(Beginning of Information supplied)
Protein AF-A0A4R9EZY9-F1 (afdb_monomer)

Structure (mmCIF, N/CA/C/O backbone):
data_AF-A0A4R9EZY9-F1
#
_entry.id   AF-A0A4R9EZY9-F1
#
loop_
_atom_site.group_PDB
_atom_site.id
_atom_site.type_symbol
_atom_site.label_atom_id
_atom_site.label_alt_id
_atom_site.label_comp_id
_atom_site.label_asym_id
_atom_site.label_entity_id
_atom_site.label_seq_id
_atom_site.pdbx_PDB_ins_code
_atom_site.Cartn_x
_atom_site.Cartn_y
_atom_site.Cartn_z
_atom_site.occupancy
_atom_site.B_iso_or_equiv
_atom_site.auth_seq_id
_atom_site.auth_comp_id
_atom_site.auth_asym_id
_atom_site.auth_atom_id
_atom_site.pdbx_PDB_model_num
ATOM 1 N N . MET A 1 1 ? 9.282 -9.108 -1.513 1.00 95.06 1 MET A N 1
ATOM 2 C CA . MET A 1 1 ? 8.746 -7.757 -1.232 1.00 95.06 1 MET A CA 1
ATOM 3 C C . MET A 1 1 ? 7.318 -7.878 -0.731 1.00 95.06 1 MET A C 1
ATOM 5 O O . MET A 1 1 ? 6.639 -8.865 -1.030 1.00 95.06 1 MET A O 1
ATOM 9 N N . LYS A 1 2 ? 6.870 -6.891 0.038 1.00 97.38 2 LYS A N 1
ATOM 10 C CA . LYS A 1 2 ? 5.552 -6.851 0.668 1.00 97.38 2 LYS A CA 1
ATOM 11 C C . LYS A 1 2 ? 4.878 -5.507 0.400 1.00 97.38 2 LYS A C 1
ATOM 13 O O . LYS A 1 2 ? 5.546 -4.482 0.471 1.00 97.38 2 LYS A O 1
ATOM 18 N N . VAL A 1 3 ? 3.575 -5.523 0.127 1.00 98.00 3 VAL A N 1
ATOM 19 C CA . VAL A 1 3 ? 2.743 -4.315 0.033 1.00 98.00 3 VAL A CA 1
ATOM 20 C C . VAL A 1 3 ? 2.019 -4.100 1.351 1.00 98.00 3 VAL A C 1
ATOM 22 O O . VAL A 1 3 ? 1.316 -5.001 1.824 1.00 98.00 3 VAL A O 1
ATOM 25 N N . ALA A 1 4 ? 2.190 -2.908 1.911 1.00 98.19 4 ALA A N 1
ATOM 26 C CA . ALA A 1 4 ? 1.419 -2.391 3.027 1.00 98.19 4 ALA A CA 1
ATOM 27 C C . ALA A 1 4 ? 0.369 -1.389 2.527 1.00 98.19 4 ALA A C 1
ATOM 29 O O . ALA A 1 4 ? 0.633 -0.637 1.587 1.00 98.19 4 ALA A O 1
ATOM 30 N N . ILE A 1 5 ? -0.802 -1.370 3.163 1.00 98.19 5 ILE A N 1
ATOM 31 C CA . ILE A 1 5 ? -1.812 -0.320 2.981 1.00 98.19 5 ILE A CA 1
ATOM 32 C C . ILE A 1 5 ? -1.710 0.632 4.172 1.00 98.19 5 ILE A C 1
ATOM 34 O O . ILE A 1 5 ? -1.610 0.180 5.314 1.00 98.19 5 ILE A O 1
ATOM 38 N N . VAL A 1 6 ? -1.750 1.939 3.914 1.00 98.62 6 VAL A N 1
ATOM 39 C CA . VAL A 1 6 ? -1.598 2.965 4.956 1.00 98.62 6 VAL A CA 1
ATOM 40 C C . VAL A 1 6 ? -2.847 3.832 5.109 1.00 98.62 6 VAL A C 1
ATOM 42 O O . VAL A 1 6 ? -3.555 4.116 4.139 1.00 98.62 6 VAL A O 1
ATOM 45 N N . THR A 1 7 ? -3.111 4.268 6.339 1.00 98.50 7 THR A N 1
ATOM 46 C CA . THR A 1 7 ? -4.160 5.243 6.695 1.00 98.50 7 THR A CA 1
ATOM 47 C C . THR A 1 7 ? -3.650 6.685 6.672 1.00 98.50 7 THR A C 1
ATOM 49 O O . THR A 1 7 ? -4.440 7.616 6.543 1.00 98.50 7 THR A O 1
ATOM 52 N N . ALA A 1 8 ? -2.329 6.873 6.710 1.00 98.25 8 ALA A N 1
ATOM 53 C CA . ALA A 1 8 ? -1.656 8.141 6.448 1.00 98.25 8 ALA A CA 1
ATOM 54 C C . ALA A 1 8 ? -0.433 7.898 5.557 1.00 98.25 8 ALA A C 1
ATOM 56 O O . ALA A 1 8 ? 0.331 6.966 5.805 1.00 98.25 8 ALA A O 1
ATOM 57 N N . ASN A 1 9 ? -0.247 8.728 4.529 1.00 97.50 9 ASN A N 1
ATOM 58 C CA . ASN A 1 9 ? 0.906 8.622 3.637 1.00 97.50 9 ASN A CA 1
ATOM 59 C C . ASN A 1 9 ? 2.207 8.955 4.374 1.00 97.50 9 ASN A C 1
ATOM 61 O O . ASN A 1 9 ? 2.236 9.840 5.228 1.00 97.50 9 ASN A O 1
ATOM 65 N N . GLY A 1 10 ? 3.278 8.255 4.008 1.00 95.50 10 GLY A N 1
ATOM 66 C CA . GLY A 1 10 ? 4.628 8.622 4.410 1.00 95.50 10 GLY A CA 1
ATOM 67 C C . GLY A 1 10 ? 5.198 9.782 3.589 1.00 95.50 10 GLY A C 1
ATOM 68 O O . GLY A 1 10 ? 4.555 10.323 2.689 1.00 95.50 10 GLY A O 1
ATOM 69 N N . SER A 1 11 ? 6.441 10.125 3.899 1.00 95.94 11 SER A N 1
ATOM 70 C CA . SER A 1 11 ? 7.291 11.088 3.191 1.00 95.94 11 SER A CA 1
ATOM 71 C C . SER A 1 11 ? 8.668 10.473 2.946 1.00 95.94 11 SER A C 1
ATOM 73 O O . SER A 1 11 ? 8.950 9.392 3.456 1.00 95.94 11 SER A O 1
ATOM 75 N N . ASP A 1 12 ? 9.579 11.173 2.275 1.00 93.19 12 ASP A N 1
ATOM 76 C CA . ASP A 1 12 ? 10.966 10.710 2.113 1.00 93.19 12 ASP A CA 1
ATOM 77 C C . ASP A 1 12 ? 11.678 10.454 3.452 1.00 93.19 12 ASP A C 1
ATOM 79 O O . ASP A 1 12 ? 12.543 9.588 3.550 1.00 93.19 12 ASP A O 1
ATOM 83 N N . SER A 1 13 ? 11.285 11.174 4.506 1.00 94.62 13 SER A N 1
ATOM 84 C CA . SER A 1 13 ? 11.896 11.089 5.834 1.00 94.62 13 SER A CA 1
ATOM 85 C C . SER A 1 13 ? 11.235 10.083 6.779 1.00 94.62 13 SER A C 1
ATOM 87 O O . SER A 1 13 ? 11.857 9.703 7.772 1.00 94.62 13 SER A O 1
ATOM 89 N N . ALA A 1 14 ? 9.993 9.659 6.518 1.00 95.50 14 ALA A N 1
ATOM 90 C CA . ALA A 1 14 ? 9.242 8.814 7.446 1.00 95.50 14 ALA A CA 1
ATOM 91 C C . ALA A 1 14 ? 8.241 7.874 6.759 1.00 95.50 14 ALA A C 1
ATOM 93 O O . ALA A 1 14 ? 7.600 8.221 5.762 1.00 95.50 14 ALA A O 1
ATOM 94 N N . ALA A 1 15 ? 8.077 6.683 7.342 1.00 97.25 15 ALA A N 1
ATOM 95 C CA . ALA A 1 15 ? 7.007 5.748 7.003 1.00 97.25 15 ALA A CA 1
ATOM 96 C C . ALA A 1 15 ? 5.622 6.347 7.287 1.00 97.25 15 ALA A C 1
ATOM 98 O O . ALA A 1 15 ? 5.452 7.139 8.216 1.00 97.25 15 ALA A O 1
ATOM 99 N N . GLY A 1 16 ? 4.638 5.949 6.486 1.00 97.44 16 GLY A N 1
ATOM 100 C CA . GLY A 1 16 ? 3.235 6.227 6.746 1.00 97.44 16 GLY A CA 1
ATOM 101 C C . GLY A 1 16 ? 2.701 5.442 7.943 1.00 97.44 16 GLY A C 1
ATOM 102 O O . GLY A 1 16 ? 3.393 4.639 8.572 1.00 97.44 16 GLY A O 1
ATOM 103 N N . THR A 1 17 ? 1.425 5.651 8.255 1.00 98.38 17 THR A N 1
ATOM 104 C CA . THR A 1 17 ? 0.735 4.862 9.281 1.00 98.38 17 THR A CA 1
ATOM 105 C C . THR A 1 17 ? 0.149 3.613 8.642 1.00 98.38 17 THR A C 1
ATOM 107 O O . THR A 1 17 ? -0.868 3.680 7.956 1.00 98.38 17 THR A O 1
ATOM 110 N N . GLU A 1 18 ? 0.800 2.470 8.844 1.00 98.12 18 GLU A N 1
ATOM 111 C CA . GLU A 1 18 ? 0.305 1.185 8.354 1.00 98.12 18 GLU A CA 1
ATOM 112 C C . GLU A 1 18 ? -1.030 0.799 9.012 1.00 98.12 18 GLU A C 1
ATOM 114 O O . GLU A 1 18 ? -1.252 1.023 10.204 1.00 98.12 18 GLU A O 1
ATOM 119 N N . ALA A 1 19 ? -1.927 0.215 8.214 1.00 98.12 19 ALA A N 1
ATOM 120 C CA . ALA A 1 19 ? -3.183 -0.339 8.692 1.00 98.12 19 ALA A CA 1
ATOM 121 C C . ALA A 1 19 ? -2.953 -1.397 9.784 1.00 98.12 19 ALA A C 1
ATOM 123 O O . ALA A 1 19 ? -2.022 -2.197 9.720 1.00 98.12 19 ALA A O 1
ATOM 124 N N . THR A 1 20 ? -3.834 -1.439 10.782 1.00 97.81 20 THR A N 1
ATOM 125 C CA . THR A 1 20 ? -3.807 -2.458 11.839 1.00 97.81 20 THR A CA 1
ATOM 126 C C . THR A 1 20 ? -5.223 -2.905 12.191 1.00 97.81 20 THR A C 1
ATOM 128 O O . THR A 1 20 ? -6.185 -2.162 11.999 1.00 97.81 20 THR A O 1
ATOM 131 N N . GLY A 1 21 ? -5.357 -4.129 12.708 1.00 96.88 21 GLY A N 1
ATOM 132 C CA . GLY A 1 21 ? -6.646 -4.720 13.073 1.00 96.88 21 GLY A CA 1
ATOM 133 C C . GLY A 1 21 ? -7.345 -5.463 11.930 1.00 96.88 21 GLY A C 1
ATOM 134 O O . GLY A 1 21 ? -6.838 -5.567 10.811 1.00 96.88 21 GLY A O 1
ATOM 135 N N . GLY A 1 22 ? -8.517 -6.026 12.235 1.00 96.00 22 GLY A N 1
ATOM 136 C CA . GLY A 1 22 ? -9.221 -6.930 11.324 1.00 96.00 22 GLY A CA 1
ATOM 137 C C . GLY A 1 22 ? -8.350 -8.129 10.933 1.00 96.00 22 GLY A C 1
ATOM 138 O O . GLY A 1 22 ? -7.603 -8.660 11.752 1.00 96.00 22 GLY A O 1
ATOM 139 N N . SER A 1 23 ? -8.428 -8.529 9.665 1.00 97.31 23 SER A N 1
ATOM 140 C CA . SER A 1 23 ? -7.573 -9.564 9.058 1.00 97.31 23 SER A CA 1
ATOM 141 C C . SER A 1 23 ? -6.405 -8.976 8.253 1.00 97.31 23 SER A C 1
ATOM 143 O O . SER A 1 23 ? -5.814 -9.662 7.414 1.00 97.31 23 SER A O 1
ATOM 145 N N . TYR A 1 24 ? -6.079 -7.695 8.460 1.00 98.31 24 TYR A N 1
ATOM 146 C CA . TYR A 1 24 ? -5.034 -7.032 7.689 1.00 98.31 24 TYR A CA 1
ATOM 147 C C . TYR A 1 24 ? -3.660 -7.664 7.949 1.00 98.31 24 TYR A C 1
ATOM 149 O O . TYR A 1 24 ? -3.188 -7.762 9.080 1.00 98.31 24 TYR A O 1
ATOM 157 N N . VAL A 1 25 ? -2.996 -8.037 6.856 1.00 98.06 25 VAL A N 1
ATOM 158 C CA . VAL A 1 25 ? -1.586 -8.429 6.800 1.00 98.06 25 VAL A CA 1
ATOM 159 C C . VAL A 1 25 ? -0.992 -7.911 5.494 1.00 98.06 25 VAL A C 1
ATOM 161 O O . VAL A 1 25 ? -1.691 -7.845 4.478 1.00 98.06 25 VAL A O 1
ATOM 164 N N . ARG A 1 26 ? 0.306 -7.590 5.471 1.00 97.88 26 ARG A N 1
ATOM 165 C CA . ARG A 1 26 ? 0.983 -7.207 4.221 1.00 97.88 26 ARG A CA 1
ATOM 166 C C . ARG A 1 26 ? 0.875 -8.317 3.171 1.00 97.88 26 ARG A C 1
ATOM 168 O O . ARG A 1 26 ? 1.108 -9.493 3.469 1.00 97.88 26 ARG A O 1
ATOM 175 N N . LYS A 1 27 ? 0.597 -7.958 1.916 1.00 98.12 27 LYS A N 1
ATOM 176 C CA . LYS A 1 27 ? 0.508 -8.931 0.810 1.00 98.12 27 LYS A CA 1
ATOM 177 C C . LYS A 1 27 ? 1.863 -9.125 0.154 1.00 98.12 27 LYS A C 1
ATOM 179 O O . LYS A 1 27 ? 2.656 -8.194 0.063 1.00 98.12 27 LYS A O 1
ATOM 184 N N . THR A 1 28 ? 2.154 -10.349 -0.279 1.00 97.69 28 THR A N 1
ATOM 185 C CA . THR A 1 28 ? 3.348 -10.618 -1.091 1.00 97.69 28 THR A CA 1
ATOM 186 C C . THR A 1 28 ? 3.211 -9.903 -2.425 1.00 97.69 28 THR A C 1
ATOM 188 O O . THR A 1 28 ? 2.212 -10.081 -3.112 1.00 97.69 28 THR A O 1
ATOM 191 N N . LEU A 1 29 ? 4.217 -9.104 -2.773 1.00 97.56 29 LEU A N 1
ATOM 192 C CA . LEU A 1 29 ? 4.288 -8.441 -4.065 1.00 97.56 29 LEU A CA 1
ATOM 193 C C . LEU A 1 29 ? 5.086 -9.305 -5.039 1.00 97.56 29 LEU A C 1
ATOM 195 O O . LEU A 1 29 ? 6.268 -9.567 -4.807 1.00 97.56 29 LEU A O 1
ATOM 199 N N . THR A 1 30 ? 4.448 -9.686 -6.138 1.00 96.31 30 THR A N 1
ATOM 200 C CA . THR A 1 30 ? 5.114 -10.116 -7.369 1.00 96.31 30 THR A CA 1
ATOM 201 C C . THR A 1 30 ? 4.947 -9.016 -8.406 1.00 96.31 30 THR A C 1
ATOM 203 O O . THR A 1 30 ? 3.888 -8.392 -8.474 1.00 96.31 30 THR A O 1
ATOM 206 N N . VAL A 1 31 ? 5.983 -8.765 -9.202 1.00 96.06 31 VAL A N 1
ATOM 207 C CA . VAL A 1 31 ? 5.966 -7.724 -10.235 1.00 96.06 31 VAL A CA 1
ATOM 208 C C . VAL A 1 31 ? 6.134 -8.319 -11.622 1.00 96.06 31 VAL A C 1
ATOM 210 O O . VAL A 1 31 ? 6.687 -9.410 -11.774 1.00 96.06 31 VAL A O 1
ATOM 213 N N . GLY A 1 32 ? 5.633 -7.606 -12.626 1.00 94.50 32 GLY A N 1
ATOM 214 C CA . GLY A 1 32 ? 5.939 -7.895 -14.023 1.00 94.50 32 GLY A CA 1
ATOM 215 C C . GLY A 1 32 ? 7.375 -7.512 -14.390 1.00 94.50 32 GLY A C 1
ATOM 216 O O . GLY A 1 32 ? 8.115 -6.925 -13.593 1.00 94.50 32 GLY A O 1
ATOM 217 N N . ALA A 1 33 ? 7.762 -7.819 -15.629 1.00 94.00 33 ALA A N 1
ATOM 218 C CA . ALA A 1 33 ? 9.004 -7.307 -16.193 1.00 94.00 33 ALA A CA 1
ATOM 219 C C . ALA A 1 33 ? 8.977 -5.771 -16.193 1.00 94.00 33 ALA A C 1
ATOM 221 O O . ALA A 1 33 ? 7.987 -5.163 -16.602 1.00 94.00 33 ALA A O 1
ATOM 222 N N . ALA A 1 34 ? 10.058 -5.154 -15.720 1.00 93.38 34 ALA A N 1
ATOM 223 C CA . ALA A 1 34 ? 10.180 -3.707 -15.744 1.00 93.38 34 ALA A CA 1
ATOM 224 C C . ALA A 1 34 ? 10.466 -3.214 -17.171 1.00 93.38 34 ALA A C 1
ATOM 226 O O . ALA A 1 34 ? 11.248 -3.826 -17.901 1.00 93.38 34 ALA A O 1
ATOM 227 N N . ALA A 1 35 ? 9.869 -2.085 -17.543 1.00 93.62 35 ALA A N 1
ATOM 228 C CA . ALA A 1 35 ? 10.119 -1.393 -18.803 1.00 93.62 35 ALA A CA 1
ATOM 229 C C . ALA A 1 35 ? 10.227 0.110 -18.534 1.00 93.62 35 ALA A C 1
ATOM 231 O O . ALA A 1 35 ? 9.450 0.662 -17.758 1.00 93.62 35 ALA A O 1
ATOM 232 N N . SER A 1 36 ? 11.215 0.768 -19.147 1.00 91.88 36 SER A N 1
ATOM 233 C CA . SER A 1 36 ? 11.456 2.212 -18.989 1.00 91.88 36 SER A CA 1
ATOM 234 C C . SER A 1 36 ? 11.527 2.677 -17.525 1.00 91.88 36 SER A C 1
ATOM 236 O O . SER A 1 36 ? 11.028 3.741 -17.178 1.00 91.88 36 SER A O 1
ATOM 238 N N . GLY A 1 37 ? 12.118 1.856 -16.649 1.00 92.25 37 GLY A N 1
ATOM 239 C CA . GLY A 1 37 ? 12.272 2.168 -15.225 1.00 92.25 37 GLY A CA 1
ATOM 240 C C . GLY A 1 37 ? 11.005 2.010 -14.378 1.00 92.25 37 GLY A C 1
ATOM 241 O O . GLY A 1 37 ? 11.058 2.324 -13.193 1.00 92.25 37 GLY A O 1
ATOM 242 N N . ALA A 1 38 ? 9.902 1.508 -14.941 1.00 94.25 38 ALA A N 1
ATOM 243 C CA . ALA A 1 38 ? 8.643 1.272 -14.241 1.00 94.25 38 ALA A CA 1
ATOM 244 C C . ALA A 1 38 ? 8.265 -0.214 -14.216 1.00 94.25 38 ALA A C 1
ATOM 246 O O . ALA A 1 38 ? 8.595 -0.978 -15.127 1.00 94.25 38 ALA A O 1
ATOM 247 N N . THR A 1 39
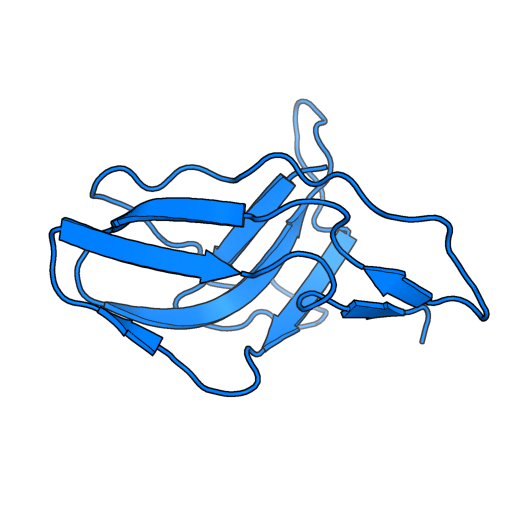 ? 7.536 -0.625 -13.181 1.00 96.56 39 THR A N 1
ATOM 248 C CA . THR A 1 39 ? 6.882 -1.938 -13.113 1.00 96.56 39 THR A CA 1
ATOM 249 C C . THR A 1 39 ? 5.552 -1.845 -12.364 1.00 96.56 39 THR A C 1
ATOM 251 O O . THR A 1 39 ? 5.173 -0.785 -11.860 1.00 96.56 39 THR A O 1
ATOM 254 N N . SER A 1 40 ? 4.822 -2.957 -12.322 1.00 97.25 40 SER A N 1
ATOM 255 C CA . SER A 1 40 ? 3.563 -3.077 -11.599 1.00 97.25 40 SER A CA 1
ATOM 256 C C . SER A 1 40 ? 3.358 -4.460 -10.994 1.00 97.25 40 SER A C 1
ATOM 258 O O . SER A 1 40 ? 4.058 -5.417 -11.340 1.00 97.25 40 SER A O 1
ATOM 260 N N . ASN A 1 41 ? 2.394 -4.573 -10.077 1.00 97.75 41 ASN 
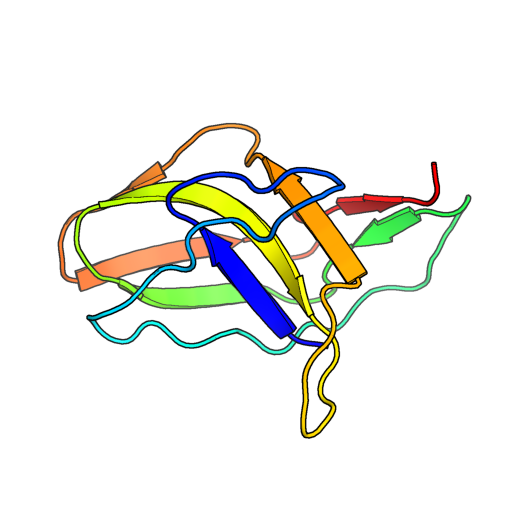A N 1
ATOM 261 C CA . ASN A 1 41 ? 2.000 -5.853 -9.496 1.00 97.75 41 ASN A CA 1
ATOM 262 C C . ASN A 1 41 ? 1.463 -6.814 -10.573 1.00 97.75 41 ASN A C 1
ATOM 264 O O . ASN A 1 41 ? 0.532 -6.486 -11.302 1.00 97.75 41 ASN A O 1
ATOM 268 N N . SER A 1 42 ? 2.010 -8.028 -10.650 1.00 97.75 42 SER A N 1
ATOM 269 C CA . SER A 1 42 ? 1.625 -9.023 -11.666 1.00 97.75 42 SER A CA 1
ATOM 270 C C . SER A 1 42 ? 0.404 -9.869 -11.297 1.00 97.75 42 SER A C 1
ATOM 272 O O . SER A 1 42 ? -0.094 -10.620 -12.130 1.00 97.75 42 SER A O 1
ATOM 274 N N . ALA A 1 43 ? -0.083 -9.752 -10.063 1.00 97.69 43 ALA A N 1
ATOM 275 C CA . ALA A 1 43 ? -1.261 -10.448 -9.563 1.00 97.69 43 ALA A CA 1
(End of Information supplied)
* **What needs to be done**:
Reproduce only the lines above spanning from the line containing "ATOM 176 C CA" through the line containing "ATOM 207 C CA", word for word.

* **The answer**:
ATOM 176 C CA . LYS A 1 27 ? 0.508 -8.931 0.810 1.00 98.12 27 LYS A CA 1
ATOM 177 C C . LYS A 1 27 ? 1.863 -9.125 0.154 1.00 98.12 27 LYS A C 1
ATOM 179 O O . LYS A 1 27 ? 2.656 -8.194 0.063 1.00 98.12 27 LYS A O 1
ATOM 184 N N . THR A 1 28 ? 2.154 -10.349 -0.279 1.00 97.69 28 THR A N 1
ATOM 185 C CA . THR A 1 28 ? 3.348 -10.618 -1.091 1.00 97.69 28 THR A CA 1
ATOM 186 C C . THR A 1 28 ? 3.211 -9.903 -2.425 1.00 97.69 28 THR A C 1
ATOM 188 O O . THR A 1 28 ? 2.212 -10.081 -3.112 1.00 97.69 28 THR A O 1
ATOM 191 N N . LEU A 1 29 ? 4.217 -9.104 -2.773 1.00 97.56 29 LEU A N 1
ATOM 192 C CA . LEU A 1 29 ? 4.288 -8.441 -4.065 1.00 97.56 29 LEU A CA 1
ATOM 193 C C . LEU A 1 29 ? 5.086 -9.305 -5.039 1.00 97.56 29 LEU A C 1
ATOM 195 O O . LEU A 1 29 ? 6.268 -9.567 -4.807 1.00 97.56 29 LEU A O 1
ATOM 199 N N . THR A 1 30 ? 4.448 -9.686 -6.138 1.00 96.31 30 THR A N 1
ATOM 200 C CA . THR A 1 30 ? 5.114 -10.116 -7.369 1.00 96.31 30 THR A CA 1
ATOM 201 C C . THR A 1 30 ? 4.947 -9.016 -8.406 1.00 96.31 30 THR A C 1
ATOM 203 O O . THR A 1 30 ? 3.888 -8.392 -8.474 1.00 96.31 30 THR A O 1
ATOM 206 N N . VAL A 1 31 ? 5.983 -8.765 -9.202 1.00 96.06 31 VAL A N 1
ATOM 207 C CA . VAL A 1 31 ? 5.966 -7.724 -10.235 1.00 96.06 31 VAL A CA 1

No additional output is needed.